▸ **Dataset content**
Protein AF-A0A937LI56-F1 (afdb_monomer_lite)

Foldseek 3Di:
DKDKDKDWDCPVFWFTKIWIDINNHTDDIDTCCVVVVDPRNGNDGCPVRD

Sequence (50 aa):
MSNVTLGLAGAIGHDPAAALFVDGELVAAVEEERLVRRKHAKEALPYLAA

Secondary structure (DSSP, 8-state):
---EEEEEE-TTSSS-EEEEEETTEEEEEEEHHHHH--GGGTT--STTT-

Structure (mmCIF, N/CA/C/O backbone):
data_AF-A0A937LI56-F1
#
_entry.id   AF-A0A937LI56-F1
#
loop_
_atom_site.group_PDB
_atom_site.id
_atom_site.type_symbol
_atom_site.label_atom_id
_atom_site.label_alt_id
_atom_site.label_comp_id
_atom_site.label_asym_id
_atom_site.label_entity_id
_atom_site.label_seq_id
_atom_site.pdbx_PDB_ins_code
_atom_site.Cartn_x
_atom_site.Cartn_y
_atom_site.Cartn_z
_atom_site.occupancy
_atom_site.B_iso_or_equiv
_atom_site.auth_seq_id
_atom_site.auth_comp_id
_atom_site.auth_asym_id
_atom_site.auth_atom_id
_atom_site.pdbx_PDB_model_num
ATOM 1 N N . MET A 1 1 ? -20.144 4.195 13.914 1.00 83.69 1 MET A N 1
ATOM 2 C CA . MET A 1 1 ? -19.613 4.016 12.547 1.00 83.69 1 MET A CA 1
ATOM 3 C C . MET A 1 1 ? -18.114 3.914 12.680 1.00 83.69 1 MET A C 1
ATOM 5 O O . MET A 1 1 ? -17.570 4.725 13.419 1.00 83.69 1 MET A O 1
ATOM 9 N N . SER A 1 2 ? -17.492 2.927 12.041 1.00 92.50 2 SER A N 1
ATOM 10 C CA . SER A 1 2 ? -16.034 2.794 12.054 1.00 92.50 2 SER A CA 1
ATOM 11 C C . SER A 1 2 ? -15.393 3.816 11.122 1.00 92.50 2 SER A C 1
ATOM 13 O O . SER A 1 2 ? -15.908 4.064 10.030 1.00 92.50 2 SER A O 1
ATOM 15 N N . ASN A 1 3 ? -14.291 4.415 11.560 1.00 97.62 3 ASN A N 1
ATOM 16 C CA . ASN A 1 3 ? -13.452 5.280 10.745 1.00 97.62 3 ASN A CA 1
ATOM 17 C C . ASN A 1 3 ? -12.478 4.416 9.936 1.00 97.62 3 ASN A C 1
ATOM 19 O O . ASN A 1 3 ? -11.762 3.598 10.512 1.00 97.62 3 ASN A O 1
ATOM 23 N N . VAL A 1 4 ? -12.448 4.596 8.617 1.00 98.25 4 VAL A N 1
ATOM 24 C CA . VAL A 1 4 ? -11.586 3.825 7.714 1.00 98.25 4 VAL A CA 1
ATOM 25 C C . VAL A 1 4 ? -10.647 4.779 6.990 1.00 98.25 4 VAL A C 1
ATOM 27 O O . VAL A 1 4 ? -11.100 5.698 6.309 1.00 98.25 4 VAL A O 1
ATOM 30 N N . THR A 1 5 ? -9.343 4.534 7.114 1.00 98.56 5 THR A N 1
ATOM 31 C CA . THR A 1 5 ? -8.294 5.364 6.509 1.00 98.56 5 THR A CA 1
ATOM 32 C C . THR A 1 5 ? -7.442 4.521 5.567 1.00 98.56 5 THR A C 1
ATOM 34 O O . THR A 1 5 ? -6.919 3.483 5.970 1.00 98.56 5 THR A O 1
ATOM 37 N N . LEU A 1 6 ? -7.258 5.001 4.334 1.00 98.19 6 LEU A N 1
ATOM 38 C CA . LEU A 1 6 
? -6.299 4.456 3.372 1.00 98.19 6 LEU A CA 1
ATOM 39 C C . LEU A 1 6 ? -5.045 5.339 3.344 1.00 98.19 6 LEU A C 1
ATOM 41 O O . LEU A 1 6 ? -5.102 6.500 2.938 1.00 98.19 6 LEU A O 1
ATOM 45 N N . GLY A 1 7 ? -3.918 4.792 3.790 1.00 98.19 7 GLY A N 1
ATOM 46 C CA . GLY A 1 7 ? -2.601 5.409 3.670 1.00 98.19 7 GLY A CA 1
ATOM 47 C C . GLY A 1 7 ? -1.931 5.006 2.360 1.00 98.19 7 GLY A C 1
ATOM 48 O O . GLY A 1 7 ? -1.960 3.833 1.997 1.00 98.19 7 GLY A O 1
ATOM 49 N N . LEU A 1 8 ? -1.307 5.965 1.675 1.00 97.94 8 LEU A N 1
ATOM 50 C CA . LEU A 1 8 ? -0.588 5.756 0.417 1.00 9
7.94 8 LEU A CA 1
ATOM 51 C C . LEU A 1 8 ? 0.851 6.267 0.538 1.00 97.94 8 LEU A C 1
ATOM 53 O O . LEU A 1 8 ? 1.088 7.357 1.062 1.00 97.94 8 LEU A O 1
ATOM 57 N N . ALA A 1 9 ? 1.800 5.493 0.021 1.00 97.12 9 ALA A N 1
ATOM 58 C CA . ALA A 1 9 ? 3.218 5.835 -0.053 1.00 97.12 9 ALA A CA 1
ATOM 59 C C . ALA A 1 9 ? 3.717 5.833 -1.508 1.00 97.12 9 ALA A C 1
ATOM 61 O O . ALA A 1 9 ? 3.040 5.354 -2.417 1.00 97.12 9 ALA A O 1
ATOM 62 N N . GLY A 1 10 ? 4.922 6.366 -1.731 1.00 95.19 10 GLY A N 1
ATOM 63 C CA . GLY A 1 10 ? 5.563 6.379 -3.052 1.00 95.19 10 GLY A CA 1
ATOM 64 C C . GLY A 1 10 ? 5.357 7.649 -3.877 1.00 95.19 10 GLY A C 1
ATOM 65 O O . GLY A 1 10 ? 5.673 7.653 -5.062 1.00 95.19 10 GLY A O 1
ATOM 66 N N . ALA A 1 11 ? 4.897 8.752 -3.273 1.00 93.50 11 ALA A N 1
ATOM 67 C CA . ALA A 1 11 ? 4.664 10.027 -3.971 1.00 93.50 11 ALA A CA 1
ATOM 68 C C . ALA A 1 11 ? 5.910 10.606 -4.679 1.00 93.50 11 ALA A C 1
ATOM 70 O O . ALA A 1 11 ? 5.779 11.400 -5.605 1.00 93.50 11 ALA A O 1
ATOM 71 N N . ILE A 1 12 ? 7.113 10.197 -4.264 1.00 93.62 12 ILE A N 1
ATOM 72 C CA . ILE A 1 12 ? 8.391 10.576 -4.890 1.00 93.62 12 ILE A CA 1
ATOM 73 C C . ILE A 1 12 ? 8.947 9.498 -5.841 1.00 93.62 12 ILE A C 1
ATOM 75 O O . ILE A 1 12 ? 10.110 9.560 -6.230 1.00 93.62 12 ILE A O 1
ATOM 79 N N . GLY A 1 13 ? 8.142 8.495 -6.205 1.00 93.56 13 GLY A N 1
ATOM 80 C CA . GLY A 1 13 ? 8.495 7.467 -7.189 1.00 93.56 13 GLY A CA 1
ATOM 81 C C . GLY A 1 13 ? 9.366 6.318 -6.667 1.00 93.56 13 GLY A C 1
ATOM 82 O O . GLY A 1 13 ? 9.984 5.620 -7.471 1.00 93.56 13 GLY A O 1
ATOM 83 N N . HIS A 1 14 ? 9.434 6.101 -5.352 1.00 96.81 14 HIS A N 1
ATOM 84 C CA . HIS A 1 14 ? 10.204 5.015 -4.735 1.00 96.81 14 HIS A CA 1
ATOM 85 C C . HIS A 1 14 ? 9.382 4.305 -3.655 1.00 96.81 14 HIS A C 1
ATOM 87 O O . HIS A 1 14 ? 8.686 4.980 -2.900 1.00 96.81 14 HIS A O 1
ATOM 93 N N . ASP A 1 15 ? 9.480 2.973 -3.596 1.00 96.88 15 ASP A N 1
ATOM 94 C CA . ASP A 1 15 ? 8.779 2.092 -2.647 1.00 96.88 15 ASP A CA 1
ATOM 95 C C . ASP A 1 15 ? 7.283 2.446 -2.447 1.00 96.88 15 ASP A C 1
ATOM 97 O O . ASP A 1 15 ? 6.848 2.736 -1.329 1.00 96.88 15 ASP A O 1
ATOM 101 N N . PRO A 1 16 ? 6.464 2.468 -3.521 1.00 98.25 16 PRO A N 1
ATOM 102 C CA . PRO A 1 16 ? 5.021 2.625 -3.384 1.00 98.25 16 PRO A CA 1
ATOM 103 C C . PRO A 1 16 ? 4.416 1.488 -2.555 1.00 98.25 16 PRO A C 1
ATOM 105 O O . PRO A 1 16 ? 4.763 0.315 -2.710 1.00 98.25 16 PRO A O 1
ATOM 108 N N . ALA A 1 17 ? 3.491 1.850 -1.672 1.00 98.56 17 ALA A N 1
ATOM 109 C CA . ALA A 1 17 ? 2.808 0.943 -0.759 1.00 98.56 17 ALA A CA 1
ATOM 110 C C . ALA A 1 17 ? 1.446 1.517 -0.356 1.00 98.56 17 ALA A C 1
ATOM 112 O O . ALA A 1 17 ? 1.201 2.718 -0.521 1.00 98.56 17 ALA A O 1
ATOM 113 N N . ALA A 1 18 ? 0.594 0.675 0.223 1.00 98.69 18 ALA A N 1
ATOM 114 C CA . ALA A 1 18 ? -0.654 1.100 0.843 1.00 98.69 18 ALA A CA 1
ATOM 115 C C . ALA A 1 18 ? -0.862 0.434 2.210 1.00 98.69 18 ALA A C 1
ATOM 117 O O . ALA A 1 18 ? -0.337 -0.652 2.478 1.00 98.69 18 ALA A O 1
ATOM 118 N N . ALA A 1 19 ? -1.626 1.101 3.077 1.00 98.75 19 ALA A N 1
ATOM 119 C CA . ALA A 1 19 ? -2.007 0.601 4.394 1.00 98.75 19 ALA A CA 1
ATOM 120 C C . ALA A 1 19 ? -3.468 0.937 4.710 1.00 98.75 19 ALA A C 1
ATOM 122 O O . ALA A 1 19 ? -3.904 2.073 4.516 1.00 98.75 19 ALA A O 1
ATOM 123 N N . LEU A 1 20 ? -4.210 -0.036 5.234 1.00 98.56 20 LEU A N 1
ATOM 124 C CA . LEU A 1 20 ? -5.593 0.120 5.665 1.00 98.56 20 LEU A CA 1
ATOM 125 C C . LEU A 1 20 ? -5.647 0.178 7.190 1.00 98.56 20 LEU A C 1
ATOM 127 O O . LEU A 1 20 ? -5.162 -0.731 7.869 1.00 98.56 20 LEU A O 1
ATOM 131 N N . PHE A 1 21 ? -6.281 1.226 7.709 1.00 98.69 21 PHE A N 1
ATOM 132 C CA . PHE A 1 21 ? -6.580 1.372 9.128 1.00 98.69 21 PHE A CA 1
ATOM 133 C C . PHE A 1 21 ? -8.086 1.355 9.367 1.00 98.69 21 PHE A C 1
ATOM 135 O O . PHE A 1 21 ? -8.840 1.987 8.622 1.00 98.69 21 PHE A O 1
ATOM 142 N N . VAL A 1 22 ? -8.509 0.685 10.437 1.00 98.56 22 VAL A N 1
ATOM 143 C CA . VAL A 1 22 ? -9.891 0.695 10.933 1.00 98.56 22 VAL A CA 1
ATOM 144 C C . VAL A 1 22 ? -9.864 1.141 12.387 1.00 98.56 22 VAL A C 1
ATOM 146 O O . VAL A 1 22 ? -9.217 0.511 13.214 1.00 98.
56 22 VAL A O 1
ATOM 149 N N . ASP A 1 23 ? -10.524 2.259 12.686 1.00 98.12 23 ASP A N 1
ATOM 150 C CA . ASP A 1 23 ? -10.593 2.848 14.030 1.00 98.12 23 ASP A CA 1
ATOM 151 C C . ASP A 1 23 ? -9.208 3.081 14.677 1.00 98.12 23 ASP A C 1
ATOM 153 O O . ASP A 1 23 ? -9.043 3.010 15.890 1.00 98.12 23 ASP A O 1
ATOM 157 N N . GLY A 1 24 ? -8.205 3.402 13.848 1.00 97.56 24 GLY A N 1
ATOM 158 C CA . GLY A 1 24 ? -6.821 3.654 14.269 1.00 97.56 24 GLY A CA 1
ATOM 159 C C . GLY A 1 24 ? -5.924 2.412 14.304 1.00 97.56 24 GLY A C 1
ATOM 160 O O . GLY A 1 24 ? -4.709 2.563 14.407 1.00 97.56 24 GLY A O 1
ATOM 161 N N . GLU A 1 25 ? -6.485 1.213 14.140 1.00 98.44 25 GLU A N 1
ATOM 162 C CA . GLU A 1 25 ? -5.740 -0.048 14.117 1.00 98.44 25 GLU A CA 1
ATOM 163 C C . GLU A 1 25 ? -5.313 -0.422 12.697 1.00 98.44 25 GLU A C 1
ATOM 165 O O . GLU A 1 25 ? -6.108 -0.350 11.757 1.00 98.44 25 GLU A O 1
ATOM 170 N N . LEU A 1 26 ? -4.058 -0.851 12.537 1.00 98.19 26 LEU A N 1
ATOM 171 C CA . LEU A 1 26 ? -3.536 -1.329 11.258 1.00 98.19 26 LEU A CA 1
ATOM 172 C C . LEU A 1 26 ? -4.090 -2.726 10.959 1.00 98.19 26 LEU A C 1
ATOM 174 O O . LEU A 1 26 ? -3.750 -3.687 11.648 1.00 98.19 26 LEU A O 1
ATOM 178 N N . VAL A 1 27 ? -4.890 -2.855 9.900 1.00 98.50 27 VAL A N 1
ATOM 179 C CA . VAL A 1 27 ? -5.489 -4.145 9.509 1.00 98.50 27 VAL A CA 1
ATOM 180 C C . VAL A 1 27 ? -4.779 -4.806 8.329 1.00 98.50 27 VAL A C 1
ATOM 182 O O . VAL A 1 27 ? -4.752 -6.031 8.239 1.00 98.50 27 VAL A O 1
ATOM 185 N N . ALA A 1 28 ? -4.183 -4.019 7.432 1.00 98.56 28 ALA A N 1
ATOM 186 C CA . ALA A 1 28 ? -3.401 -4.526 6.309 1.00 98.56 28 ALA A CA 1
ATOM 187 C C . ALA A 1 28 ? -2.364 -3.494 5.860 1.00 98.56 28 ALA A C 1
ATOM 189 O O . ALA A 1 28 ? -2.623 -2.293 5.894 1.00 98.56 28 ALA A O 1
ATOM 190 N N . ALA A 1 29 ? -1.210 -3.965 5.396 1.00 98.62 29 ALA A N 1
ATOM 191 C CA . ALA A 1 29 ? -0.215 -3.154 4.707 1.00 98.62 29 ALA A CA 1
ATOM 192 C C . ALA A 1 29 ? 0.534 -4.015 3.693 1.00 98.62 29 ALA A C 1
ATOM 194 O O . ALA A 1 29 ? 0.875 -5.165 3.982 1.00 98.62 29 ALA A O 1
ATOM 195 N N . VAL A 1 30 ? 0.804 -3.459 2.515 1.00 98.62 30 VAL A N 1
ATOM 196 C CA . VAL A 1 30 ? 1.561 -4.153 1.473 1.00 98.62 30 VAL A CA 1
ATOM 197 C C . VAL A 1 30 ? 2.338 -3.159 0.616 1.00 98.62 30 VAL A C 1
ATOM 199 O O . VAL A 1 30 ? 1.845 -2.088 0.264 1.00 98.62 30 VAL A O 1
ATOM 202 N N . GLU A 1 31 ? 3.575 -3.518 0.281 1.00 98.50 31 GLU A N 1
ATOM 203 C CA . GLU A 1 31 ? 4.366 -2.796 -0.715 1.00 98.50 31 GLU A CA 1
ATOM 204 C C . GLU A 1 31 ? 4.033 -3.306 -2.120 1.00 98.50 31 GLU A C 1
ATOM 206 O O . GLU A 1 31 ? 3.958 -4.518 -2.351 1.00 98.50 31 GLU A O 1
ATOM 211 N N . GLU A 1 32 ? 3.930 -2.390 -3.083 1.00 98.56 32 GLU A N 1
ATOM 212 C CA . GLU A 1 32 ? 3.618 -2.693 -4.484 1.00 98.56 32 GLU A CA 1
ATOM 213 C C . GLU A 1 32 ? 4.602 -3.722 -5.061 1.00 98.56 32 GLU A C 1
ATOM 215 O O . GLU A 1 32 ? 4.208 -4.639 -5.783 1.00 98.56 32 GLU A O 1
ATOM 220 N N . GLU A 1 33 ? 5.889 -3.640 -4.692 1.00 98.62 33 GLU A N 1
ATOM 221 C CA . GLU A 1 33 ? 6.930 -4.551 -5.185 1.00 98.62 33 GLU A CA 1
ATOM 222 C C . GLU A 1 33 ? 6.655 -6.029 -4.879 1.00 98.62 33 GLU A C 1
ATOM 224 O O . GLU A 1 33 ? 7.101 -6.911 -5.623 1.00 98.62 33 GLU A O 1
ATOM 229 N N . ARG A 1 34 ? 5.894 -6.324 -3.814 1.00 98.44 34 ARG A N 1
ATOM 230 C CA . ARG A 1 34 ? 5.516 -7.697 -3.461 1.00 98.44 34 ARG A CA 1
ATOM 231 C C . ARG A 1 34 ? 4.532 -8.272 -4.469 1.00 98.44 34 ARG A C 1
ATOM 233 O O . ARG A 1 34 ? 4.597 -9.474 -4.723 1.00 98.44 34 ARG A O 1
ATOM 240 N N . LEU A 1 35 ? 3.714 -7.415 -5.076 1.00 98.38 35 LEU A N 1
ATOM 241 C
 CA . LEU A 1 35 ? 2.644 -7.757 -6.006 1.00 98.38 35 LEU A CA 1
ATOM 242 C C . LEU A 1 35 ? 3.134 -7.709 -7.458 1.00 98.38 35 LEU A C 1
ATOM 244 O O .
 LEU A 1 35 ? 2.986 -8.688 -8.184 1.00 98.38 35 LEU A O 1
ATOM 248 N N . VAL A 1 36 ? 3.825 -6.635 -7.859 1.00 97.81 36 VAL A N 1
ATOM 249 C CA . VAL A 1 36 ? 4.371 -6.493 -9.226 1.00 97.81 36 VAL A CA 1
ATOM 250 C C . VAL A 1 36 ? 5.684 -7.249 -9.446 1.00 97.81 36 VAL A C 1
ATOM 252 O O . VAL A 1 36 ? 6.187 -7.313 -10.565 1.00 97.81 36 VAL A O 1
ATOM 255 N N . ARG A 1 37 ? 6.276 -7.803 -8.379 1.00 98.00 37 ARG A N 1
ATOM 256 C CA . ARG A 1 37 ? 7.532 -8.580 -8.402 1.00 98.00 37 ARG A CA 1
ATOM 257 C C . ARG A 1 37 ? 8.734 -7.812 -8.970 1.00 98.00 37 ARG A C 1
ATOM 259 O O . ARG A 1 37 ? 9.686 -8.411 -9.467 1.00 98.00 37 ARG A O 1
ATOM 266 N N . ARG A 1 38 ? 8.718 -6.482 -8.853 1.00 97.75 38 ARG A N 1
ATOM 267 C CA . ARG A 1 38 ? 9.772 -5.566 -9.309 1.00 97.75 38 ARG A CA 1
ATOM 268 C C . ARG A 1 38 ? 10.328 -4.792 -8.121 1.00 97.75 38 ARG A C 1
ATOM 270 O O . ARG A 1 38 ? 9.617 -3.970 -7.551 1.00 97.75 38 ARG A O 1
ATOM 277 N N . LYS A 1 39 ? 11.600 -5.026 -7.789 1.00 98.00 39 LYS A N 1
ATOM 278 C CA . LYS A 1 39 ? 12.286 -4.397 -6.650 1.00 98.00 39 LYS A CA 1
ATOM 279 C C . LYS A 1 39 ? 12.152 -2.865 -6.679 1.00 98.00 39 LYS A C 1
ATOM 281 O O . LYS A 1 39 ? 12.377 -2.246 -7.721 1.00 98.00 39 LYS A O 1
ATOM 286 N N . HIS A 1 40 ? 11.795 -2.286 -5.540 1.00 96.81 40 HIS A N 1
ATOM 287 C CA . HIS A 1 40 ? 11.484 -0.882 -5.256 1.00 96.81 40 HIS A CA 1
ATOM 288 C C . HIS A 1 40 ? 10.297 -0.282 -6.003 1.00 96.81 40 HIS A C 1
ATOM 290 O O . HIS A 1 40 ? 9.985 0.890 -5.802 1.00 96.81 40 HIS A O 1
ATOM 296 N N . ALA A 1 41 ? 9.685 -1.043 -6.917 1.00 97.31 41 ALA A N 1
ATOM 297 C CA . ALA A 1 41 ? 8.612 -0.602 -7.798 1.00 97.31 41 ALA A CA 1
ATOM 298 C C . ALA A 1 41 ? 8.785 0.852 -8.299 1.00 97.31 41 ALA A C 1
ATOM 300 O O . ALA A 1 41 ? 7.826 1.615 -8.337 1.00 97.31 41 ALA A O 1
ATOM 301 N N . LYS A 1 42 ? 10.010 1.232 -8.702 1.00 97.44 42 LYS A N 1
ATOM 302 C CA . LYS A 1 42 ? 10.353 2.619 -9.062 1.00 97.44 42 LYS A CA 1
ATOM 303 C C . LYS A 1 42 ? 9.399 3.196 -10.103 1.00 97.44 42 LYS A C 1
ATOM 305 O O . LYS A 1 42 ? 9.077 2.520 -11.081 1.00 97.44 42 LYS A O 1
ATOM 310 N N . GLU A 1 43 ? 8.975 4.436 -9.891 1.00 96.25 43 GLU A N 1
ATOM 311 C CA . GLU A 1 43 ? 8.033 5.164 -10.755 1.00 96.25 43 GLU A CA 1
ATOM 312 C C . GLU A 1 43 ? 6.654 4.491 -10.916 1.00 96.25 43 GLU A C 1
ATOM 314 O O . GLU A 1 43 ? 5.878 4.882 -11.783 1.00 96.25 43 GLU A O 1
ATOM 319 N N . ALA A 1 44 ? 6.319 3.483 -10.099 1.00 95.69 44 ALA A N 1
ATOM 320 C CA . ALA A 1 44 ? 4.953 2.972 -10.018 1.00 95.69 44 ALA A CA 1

▸ **Directions**
Scan the entries above for the line containing "ATOM 131 N N", and copy it and all lines after it exactly, down to and including the line containing "ATOM 142 N N".

▸ **Output below**
ATOM 131 N N . PHE A 1 21 ? -6.281 1.226 7.709 1.00 98.69 21 PHE A N 1
ATOM 132 C CA . PHE A 1 21 ? -6.580 1.372 9.128 1.00 98.69 21 PHE A CA 1
ATOM 133 C C . PHE A 1 21 ? -8.086 1.355 9.367 1.00 98.69 21 PHE A C 1
ATOM 135 O O . PHE A 1 21 ? -8.840 1.987 8.622 1.00 98.69 21 PHE A O 1
ATOM 142 N N . VAL A 1 22 ? -8.509 0.685 10.437 1.00 98.56 22 VAL A N 1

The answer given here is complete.